The records below hold a stretch from the line with "ATOM 87 C CA" through the line with "ATOM 89 O O"; return exactly those lines, ends included, and nothing more.

Stored dataset items
▬▬▬
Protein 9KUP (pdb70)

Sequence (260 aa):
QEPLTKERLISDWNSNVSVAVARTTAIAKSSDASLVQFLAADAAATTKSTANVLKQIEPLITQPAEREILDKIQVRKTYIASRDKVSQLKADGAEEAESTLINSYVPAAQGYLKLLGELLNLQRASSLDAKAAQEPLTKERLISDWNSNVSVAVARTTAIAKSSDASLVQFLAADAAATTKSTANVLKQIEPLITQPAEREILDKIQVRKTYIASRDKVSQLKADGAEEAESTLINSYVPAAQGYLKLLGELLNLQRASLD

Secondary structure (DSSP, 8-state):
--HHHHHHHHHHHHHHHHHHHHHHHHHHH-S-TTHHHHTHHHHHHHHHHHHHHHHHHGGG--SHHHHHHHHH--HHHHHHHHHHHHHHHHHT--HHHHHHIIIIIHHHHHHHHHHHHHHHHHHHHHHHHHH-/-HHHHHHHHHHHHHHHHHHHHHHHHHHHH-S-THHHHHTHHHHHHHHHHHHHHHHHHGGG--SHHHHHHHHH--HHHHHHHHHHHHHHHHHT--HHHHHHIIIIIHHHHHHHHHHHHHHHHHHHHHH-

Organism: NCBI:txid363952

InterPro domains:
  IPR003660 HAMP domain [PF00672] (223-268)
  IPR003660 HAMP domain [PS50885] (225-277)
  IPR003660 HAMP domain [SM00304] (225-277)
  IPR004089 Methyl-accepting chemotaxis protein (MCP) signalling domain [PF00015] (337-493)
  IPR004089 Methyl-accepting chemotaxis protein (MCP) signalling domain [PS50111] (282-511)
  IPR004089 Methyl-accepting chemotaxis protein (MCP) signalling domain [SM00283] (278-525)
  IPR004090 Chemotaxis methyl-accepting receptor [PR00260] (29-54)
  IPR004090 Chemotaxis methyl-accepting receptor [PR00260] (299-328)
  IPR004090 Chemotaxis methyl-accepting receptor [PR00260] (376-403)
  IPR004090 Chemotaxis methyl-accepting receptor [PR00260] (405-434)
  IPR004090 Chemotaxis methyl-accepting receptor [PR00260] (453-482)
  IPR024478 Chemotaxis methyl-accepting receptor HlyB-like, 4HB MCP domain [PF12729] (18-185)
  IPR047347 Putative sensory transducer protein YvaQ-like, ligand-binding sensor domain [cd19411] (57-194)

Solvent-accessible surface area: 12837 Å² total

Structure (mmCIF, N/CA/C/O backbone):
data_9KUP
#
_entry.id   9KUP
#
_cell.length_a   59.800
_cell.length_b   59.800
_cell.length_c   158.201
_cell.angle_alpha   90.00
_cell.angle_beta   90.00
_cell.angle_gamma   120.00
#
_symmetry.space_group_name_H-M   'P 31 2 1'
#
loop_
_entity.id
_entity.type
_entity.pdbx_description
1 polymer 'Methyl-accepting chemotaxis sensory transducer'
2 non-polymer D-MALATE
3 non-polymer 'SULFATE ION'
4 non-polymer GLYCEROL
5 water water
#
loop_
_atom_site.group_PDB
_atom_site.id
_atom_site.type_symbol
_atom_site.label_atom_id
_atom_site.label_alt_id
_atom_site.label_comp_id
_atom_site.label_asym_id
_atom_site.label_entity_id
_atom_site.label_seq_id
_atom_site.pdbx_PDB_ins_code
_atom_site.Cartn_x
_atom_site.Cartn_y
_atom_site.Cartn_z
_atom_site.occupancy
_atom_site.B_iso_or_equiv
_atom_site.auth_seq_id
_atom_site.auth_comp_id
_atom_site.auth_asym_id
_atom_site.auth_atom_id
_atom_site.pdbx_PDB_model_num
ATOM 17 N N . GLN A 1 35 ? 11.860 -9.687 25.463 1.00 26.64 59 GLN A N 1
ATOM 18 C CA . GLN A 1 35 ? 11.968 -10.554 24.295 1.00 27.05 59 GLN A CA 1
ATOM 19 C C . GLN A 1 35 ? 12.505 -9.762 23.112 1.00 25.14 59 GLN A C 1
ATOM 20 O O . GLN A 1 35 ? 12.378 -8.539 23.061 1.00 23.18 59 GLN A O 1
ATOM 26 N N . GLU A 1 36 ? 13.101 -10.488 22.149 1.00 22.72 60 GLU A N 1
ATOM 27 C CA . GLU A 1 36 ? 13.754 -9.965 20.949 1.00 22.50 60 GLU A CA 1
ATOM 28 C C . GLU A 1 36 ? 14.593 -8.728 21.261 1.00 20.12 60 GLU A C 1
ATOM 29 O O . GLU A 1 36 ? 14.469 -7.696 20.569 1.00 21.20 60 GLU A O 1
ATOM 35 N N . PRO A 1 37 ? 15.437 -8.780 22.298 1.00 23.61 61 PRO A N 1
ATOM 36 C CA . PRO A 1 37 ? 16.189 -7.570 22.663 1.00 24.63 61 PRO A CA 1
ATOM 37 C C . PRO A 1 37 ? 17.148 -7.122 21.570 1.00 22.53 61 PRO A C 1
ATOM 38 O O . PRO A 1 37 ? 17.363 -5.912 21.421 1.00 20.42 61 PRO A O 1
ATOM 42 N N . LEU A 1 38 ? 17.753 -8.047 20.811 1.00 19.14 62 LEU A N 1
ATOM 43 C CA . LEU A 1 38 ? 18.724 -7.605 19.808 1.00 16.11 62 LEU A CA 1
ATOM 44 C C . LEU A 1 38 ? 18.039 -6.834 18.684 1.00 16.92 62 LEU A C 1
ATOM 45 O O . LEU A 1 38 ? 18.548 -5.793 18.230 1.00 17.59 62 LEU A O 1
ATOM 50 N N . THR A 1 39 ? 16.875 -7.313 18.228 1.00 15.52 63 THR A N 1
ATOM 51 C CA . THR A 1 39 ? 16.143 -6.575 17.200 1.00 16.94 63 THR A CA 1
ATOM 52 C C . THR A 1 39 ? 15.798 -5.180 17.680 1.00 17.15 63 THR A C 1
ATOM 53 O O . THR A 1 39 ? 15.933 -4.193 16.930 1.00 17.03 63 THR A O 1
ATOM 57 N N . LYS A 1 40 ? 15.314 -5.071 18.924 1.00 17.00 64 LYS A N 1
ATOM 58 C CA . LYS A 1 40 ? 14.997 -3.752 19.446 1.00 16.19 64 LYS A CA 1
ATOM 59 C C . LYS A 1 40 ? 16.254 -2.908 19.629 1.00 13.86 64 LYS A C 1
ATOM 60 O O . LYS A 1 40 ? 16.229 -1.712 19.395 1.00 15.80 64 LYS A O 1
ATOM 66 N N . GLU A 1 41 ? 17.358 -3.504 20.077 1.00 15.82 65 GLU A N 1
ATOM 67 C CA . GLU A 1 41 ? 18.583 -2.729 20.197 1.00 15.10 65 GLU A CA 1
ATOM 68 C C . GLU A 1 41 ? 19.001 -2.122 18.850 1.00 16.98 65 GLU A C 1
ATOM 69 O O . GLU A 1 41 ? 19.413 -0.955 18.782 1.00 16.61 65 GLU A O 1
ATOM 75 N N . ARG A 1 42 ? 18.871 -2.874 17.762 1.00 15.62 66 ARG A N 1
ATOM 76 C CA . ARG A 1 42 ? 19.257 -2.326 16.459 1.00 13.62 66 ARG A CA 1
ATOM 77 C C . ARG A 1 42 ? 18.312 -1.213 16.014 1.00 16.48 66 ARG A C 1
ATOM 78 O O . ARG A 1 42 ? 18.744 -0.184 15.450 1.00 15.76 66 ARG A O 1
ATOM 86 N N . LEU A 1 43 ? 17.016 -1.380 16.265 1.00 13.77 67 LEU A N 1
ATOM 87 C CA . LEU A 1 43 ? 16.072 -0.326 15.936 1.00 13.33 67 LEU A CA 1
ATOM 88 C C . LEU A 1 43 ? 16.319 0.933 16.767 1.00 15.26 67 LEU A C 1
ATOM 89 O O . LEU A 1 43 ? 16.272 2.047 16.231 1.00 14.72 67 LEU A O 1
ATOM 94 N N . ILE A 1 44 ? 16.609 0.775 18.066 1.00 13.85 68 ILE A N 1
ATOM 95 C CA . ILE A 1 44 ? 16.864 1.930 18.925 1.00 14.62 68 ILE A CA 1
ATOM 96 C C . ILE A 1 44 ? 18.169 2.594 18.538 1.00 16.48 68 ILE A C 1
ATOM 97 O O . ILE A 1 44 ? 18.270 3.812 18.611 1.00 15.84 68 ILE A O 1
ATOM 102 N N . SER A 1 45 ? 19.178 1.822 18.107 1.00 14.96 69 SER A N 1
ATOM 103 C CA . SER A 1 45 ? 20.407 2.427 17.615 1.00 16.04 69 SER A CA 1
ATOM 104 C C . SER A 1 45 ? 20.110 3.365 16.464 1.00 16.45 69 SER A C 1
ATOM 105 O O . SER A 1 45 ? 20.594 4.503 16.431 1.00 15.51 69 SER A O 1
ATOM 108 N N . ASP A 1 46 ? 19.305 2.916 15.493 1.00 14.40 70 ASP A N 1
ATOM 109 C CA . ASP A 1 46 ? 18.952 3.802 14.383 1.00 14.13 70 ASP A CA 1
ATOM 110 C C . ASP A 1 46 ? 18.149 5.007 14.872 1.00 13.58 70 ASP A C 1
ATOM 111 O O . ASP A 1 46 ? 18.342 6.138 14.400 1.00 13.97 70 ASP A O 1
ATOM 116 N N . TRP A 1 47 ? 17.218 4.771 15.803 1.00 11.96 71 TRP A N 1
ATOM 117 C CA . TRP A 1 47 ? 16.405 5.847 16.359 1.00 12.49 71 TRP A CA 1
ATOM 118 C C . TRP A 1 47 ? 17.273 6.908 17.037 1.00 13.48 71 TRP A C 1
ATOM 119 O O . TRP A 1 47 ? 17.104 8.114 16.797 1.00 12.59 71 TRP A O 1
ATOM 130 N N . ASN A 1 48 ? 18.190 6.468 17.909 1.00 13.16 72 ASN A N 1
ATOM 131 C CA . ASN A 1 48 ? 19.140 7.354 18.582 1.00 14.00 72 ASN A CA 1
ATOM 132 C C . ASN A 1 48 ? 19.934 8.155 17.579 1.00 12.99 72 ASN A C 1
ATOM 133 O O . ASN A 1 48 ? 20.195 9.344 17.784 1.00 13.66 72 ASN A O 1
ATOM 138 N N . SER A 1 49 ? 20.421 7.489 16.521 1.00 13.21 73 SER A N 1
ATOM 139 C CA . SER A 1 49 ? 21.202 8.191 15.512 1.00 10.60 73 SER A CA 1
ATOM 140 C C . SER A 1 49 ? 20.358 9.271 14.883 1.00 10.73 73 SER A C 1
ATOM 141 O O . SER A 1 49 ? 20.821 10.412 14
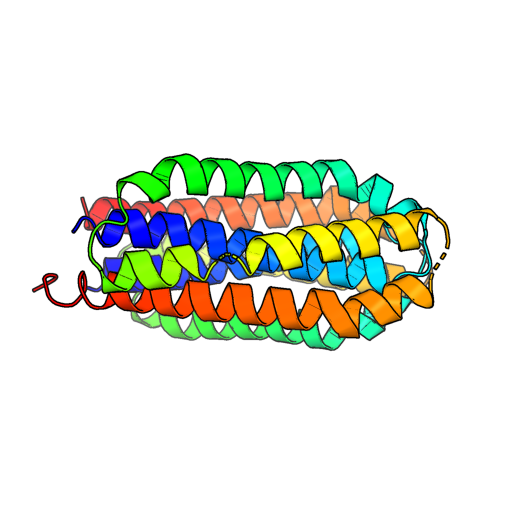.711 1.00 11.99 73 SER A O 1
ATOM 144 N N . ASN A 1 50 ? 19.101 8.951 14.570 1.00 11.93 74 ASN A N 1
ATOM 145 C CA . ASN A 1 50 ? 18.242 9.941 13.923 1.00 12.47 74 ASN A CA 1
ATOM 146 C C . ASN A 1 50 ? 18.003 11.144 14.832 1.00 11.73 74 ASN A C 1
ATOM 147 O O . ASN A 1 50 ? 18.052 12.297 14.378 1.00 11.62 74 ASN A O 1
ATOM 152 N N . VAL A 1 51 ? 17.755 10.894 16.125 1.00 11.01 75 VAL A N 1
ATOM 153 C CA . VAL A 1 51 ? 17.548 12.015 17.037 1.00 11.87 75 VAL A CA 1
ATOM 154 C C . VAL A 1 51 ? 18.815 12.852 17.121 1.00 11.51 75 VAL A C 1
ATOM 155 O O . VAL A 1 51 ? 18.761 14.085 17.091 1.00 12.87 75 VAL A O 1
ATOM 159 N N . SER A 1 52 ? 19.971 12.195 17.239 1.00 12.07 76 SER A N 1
▬▬▬
• EXERCISE RESULT:
ATOM 87 C CA . LEU A 1 43 ? 16.072 -0.326 15.936 1.00 13.33 67 LEU A CA 1
ATOM 88 C C . LEU A 1 43 ? 16.319 0.933 16.767 1.00 15.26 67 LEU A C 1
ATOM 89 O O . LEU A 1 43 ? 16.272 2.047 16.231 1.00 14.72 67 LEU A O 1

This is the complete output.